Personajes como Víctor Mercado Salgado, Ariadna Barrera Vázquez, Sandra Anaya Villegas, y otros parecen dispuestos a aprovechar la debilidad de la dirigencia de Morena en Morelos, su falta de referentes, de solidez política y hasta su sospechosa vinculación con algunos aliados meramente coyunturales de la gobernadora, como Juan Ángel Flores Bustamante, para emprender sus propias campañas que, a la vista de todos funcionan como asambleas informativas llenas de “trasladados” (porque eso del acarreo quedó en el pasado); pero también buscan hacer ruido, movilizar a grupos de interés, operar en contra de la gobernadora, sus aliados y los primeros esbozos de su política pública.

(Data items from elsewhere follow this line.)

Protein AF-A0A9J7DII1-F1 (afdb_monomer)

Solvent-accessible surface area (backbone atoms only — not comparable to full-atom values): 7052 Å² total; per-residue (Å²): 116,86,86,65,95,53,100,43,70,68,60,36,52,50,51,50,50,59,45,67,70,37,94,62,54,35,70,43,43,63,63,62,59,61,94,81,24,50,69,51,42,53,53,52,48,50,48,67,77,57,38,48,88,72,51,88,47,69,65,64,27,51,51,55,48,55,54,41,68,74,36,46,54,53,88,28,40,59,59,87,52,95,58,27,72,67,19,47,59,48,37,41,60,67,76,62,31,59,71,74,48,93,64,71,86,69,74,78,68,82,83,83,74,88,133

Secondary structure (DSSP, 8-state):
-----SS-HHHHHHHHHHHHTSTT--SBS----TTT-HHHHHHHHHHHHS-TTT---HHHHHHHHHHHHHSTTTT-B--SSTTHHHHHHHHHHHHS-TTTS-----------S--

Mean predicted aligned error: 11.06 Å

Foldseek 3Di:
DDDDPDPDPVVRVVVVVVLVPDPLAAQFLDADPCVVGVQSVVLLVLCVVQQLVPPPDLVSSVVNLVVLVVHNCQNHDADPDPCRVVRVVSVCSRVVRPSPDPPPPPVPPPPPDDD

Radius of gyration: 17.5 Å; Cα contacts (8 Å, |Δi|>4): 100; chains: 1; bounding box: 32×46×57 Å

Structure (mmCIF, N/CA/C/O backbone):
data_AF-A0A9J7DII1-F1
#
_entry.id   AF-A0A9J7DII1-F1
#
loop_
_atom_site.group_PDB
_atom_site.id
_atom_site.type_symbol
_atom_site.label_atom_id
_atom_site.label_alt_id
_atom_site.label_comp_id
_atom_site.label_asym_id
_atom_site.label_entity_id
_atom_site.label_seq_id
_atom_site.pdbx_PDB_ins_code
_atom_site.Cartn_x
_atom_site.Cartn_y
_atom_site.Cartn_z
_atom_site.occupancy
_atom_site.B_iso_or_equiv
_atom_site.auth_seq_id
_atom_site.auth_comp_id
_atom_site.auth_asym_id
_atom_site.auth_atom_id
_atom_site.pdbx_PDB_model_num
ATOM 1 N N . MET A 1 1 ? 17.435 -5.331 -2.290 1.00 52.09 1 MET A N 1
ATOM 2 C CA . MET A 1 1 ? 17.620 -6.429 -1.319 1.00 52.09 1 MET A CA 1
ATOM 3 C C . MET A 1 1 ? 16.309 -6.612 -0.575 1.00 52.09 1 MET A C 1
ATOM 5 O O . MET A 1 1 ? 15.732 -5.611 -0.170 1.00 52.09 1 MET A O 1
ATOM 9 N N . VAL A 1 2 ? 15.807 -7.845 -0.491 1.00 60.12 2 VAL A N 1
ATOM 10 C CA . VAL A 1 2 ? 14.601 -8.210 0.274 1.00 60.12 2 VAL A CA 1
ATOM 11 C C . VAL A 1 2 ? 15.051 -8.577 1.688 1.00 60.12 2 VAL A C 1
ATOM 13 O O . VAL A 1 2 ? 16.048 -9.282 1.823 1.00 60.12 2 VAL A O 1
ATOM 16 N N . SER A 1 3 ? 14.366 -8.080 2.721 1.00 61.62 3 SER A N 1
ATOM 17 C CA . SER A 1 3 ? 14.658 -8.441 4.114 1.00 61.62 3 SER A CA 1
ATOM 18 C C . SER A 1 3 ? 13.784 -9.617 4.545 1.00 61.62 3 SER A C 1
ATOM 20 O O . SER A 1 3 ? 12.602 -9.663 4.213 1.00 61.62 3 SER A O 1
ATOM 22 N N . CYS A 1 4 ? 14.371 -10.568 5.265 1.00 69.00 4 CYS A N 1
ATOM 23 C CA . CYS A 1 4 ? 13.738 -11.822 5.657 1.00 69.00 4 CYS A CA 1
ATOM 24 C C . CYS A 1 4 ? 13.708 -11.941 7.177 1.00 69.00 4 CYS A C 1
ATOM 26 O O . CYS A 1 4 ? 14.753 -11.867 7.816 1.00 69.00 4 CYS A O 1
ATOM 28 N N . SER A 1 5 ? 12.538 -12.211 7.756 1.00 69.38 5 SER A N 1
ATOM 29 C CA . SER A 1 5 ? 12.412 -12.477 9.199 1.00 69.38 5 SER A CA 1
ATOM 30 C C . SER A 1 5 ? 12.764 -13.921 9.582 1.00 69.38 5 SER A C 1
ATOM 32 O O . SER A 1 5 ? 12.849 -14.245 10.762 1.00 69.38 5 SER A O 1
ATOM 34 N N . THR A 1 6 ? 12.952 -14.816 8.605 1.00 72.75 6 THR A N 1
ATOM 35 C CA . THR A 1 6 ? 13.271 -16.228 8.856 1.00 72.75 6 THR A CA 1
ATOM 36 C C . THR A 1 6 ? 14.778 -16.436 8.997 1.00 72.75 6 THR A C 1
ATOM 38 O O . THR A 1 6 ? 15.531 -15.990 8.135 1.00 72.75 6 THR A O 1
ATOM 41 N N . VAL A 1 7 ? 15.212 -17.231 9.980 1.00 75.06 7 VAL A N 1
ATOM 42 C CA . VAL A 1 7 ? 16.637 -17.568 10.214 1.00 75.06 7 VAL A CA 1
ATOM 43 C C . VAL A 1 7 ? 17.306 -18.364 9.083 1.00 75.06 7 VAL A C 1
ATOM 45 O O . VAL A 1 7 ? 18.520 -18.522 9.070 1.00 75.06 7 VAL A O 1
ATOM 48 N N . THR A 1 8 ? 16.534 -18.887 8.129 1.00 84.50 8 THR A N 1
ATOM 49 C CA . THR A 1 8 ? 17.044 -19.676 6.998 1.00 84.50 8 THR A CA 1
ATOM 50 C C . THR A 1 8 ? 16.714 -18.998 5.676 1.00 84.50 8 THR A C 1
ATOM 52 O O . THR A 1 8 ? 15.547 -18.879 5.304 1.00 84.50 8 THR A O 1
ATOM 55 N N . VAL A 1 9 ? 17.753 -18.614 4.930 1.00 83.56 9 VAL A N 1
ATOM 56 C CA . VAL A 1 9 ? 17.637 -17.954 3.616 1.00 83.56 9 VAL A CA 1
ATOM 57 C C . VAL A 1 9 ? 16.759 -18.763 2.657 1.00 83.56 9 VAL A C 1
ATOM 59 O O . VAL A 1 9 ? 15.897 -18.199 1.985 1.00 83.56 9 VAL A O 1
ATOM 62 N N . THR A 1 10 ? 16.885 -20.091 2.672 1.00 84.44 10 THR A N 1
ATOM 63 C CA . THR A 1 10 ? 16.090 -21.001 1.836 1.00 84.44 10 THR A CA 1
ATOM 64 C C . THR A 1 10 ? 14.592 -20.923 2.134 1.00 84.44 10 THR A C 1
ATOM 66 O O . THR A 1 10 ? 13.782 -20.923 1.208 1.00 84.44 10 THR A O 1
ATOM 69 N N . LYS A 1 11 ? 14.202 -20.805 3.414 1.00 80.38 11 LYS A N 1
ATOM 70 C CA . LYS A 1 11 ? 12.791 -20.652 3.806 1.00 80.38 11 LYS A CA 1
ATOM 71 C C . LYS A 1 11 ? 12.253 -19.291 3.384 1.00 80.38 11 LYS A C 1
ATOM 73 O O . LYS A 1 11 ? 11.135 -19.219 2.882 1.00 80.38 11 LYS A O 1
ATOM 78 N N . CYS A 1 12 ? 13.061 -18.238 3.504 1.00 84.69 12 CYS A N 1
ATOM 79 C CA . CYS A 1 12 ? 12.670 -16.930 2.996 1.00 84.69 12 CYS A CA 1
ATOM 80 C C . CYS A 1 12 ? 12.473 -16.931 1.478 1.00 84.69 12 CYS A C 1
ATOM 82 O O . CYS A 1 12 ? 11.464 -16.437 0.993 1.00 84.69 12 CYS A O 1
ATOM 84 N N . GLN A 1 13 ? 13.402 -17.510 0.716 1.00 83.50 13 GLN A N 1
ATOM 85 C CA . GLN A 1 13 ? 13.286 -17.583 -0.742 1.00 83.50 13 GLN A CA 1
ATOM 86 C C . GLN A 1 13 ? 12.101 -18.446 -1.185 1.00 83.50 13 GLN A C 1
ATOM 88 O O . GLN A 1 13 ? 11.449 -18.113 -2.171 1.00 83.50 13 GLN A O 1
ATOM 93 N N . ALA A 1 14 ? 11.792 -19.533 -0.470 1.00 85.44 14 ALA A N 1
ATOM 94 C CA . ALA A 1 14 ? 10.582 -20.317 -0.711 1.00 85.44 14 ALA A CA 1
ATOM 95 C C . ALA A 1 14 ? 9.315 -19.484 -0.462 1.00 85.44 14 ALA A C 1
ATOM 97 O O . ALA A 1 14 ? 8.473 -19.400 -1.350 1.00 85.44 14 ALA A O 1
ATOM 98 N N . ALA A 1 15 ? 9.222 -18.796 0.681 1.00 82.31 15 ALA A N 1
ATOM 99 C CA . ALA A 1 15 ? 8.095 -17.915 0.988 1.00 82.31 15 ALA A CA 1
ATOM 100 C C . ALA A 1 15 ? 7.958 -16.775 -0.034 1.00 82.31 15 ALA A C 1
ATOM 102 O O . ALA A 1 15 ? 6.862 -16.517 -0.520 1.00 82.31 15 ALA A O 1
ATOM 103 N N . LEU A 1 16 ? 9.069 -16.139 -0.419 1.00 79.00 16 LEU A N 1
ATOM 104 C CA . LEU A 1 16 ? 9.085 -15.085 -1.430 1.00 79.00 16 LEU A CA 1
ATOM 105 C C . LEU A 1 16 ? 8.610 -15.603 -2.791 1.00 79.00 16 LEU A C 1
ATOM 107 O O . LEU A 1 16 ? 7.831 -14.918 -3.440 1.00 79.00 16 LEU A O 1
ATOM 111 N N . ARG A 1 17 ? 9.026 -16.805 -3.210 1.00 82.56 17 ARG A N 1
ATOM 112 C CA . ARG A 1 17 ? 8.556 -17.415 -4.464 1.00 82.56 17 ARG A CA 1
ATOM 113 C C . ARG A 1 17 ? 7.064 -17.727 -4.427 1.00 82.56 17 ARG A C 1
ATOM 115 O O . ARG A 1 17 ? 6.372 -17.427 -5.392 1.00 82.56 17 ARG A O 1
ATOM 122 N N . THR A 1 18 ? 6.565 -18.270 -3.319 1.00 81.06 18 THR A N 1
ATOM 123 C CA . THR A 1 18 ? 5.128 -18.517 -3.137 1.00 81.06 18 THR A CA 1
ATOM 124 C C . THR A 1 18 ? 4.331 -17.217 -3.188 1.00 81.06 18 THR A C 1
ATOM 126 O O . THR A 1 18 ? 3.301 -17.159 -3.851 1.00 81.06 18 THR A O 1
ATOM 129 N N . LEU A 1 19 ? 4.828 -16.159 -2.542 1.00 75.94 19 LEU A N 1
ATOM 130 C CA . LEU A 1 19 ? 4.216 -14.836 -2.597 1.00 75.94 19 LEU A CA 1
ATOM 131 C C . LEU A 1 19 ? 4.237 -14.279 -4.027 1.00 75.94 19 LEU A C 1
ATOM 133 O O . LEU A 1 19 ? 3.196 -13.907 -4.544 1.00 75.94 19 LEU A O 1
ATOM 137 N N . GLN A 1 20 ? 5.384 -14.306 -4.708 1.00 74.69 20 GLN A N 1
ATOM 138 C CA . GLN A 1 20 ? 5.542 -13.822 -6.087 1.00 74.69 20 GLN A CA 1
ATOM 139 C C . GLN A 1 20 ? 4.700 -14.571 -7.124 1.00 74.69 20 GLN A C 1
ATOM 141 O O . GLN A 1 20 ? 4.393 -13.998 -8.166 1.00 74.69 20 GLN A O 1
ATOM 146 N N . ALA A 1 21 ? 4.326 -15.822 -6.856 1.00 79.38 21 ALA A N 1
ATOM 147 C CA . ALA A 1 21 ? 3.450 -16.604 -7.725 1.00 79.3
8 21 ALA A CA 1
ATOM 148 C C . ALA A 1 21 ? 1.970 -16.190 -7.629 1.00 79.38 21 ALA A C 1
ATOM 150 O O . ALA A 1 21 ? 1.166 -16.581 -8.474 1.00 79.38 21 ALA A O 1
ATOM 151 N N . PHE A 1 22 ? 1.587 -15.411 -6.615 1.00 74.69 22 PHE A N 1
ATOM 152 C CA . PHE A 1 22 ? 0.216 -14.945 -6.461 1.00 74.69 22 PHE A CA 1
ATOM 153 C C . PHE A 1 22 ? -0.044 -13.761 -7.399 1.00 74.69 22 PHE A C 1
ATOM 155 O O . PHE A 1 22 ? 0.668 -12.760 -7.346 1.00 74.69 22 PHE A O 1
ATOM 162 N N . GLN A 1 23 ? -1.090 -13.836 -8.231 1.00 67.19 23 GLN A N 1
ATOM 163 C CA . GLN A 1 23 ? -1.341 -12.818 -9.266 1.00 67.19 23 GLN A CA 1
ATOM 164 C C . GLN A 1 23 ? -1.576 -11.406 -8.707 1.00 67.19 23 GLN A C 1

El llamado a la unidad no es un exceso entonces
Frente a un escenario así, el llamado de la gobernadora a la unidad en el evento de la Barra por el Día del Abogado no solamente alcanzaba a los profesionales en derecho, sino también a quienes, alborotados por liderazgos políticos cuya ilegitimidad es evidente, parecen pretender dinamitar la acción de gobierno antes de que empiece a tener impactos reales, tangibles, evaluables sobre la población.
Por supuesto que hay quienes desde fuera del gabinete intentan dinamitar la construcción de una administración estatal sólida y diferente de los anteriores. Pero también desde dentro del gabinete y en órganos descentralizados, las omisiones y el intento de continuar administrando el presente, sin cometer la osadía de construir políticas públicas sólidas y más allá de las ocurrencias parecen contribuir, en el mejor de los casos involuntariamente, a minar la gestión gubernamental y lograr que, eventualmente, quienes hoy parecen advenedizos saboteadores, lleguen a ser identificados por los más incautos como alternativas políticas de algún interés.
El llamado de la gobernadora entonces cobra especial importancia, para dignificar y levantar al estado, hace falta “el consenso, el trabajo y la unidad de todos los poderes, pero, sobre todo, de la ciudadanía”. Faltó agregar que, por supuesto, con los indignos no se puede ir a ningún lado.